• Given data:
□ □ □ □ □ □ □
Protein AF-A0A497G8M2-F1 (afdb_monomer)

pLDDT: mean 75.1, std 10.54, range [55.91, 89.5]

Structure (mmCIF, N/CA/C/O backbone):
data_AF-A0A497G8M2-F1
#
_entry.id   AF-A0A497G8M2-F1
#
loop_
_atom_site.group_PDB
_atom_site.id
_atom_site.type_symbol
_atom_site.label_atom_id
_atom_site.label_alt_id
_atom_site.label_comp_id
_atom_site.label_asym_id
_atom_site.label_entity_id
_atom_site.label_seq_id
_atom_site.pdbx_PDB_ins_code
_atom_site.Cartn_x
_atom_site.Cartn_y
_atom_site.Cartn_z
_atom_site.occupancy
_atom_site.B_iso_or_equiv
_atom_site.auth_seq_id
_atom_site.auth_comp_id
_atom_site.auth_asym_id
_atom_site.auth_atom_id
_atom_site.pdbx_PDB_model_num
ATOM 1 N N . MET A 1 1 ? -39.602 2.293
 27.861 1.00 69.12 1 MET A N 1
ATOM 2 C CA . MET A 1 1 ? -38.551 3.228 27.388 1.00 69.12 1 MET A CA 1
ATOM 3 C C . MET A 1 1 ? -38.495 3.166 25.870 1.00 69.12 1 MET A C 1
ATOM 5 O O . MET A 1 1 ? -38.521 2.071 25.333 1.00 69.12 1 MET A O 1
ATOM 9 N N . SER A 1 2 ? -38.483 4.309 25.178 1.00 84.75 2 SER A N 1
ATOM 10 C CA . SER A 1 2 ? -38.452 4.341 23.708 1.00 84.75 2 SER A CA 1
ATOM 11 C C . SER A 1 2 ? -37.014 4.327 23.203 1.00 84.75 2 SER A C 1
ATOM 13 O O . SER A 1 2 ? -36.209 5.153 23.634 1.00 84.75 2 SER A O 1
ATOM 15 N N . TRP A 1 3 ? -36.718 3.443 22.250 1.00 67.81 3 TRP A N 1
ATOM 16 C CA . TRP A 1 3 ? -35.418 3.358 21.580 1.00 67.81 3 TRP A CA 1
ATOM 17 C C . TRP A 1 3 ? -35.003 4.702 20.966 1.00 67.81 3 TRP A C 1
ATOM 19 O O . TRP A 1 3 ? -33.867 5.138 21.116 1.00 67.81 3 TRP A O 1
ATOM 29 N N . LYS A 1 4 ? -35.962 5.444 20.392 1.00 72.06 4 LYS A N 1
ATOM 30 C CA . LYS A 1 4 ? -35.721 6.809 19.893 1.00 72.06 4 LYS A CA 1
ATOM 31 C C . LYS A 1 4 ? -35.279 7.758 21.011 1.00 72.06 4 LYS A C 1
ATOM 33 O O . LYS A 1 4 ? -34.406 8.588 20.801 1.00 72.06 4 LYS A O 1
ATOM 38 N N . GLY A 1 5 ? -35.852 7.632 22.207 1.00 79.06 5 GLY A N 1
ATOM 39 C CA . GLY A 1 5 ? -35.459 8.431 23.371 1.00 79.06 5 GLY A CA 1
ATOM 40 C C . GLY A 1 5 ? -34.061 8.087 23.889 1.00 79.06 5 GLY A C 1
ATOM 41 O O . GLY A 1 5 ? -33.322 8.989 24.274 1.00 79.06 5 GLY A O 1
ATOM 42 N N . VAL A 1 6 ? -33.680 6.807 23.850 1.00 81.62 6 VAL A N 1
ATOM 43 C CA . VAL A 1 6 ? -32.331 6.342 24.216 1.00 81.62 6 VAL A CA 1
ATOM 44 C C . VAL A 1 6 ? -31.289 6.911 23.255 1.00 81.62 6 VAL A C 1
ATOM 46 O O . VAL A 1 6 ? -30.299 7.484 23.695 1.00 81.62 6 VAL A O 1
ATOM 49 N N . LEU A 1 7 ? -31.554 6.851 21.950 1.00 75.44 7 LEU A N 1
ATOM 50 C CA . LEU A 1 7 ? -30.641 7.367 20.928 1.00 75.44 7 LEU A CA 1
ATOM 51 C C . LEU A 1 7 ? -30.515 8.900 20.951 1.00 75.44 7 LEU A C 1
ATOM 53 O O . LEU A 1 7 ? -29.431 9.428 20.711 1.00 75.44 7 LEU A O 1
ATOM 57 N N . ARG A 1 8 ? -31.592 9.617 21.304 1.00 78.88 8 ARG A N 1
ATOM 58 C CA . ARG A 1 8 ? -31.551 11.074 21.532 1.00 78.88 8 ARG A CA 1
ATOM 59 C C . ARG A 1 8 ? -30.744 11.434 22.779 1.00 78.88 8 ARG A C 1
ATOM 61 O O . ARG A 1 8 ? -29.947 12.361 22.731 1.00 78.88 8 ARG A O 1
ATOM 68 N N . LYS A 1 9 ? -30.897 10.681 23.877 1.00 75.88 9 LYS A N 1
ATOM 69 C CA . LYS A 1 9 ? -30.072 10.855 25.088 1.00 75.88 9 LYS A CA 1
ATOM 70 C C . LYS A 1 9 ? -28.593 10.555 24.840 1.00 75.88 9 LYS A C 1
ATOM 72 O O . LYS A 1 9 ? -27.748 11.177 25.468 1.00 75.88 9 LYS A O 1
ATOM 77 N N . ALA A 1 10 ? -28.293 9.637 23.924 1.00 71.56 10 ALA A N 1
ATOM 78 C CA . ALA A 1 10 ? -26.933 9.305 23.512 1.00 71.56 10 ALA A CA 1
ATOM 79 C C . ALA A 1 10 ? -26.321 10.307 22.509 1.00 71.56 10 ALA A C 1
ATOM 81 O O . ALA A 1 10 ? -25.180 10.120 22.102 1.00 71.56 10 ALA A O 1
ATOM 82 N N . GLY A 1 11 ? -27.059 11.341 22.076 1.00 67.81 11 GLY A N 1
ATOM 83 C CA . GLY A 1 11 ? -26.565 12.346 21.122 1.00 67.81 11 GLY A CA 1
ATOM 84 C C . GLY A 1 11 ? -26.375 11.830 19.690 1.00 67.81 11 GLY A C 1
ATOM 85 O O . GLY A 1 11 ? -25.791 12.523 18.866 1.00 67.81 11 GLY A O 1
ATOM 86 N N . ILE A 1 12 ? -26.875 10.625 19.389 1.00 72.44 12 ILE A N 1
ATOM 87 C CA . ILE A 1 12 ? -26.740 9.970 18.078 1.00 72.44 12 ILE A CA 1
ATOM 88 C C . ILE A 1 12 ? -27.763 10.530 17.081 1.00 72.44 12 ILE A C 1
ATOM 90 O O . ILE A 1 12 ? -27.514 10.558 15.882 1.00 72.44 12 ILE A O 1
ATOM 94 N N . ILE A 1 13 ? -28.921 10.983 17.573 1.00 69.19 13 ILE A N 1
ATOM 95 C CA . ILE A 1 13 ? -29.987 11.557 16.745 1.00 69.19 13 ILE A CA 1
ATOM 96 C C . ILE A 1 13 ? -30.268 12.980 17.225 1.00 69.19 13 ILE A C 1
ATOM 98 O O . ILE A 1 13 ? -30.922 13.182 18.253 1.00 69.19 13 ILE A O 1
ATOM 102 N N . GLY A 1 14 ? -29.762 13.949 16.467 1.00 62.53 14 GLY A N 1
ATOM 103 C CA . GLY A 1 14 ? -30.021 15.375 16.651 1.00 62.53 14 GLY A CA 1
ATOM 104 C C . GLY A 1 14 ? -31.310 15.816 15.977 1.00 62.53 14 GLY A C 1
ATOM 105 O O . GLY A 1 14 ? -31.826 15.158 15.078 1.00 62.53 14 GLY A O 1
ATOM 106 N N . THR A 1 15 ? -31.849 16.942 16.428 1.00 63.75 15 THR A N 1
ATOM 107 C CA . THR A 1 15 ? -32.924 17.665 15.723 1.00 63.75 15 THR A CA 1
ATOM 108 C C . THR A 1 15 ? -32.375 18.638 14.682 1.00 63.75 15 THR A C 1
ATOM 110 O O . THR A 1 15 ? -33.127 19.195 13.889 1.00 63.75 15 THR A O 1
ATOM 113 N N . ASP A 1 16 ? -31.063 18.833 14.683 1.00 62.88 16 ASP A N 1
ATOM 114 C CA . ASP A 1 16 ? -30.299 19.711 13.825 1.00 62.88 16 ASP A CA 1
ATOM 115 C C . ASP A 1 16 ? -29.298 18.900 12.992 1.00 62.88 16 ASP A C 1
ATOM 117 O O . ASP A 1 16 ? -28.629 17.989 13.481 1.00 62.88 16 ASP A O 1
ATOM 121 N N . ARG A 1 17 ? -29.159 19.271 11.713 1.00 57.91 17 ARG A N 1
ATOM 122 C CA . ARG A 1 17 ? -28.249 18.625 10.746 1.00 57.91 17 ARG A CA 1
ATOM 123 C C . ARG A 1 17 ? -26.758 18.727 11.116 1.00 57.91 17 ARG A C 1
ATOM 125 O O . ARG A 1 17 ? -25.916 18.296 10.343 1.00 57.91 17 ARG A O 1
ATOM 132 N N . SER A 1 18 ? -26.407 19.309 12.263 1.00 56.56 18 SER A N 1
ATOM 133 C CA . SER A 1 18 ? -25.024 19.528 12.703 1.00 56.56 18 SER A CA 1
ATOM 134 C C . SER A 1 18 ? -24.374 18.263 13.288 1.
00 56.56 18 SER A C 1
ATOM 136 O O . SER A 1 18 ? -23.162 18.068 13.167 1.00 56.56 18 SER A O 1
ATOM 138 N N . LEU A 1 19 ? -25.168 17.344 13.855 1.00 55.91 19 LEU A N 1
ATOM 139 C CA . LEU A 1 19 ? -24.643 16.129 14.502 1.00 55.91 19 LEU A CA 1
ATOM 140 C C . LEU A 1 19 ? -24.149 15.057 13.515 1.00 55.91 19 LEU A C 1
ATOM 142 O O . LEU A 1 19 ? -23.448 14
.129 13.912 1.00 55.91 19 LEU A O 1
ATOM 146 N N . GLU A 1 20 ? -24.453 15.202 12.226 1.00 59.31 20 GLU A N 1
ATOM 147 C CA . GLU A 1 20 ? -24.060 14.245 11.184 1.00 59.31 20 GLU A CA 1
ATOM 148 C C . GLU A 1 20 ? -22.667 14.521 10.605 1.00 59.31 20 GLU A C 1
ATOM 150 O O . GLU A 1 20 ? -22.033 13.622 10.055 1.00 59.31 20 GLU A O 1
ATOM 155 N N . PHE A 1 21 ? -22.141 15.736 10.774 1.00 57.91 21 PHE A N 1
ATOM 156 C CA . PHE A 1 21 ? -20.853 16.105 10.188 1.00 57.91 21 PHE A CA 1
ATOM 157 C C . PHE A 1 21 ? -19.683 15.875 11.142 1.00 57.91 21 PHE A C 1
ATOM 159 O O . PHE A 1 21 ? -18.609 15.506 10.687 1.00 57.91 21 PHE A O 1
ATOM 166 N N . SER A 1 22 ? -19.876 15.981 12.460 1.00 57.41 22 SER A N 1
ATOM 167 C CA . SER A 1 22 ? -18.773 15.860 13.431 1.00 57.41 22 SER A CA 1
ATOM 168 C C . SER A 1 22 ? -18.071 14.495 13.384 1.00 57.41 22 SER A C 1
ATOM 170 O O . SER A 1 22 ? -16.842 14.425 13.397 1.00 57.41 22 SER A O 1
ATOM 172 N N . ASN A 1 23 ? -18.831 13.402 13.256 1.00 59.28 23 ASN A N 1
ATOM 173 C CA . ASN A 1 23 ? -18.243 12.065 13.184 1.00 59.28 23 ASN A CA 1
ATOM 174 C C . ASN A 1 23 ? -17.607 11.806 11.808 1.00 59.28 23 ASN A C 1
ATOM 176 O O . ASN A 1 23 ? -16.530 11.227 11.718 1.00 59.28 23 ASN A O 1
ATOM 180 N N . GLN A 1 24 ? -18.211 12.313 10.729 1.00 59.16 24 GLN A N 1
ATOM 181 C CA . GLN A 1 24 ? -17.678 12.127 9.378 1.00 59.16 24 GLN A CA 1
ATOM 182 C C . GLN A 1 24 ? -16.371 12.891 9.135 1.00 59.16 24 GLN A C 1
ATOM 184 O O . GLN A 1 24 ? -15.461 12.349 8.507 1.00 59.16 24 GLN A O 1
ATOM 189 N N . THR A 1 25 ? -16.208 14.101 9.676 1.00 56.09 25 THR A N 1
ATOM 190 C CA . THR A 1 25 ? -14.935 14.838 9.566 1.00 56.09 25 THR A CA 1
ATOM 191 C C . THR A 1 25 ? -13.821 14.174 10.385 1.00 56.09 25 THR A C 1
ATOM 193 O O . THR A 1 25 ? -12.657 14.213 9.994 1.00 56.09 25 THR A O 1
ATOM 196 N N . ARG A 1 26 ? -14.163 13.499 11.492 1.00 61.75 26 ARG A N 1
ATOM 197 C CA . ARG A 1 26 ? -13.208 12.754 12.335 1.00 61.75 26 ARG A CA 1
□ □ □ □ □ □ □
• Exercise requirements: Among the entries above, locate the lines containing "ATOM 139 C CA" and "19 LEU A O 1", and transcribe exactly those two lines and all lines between.

• Solution to this task:
ATOM 139 C CA . LEU A 1 19 ? -24.643 16.129 14.502 1.00 55.91 19 LEU A CA 1
ATOM 140 C C . LEU A 1 19 ? -24.149 15.057 13.515 1.00 55.91 19 LEU A C 1
ATOM 142 O O . LEU A 1 19 ? -23.448 14
.129 13.912 1.00 55.91 19 LEU A O 1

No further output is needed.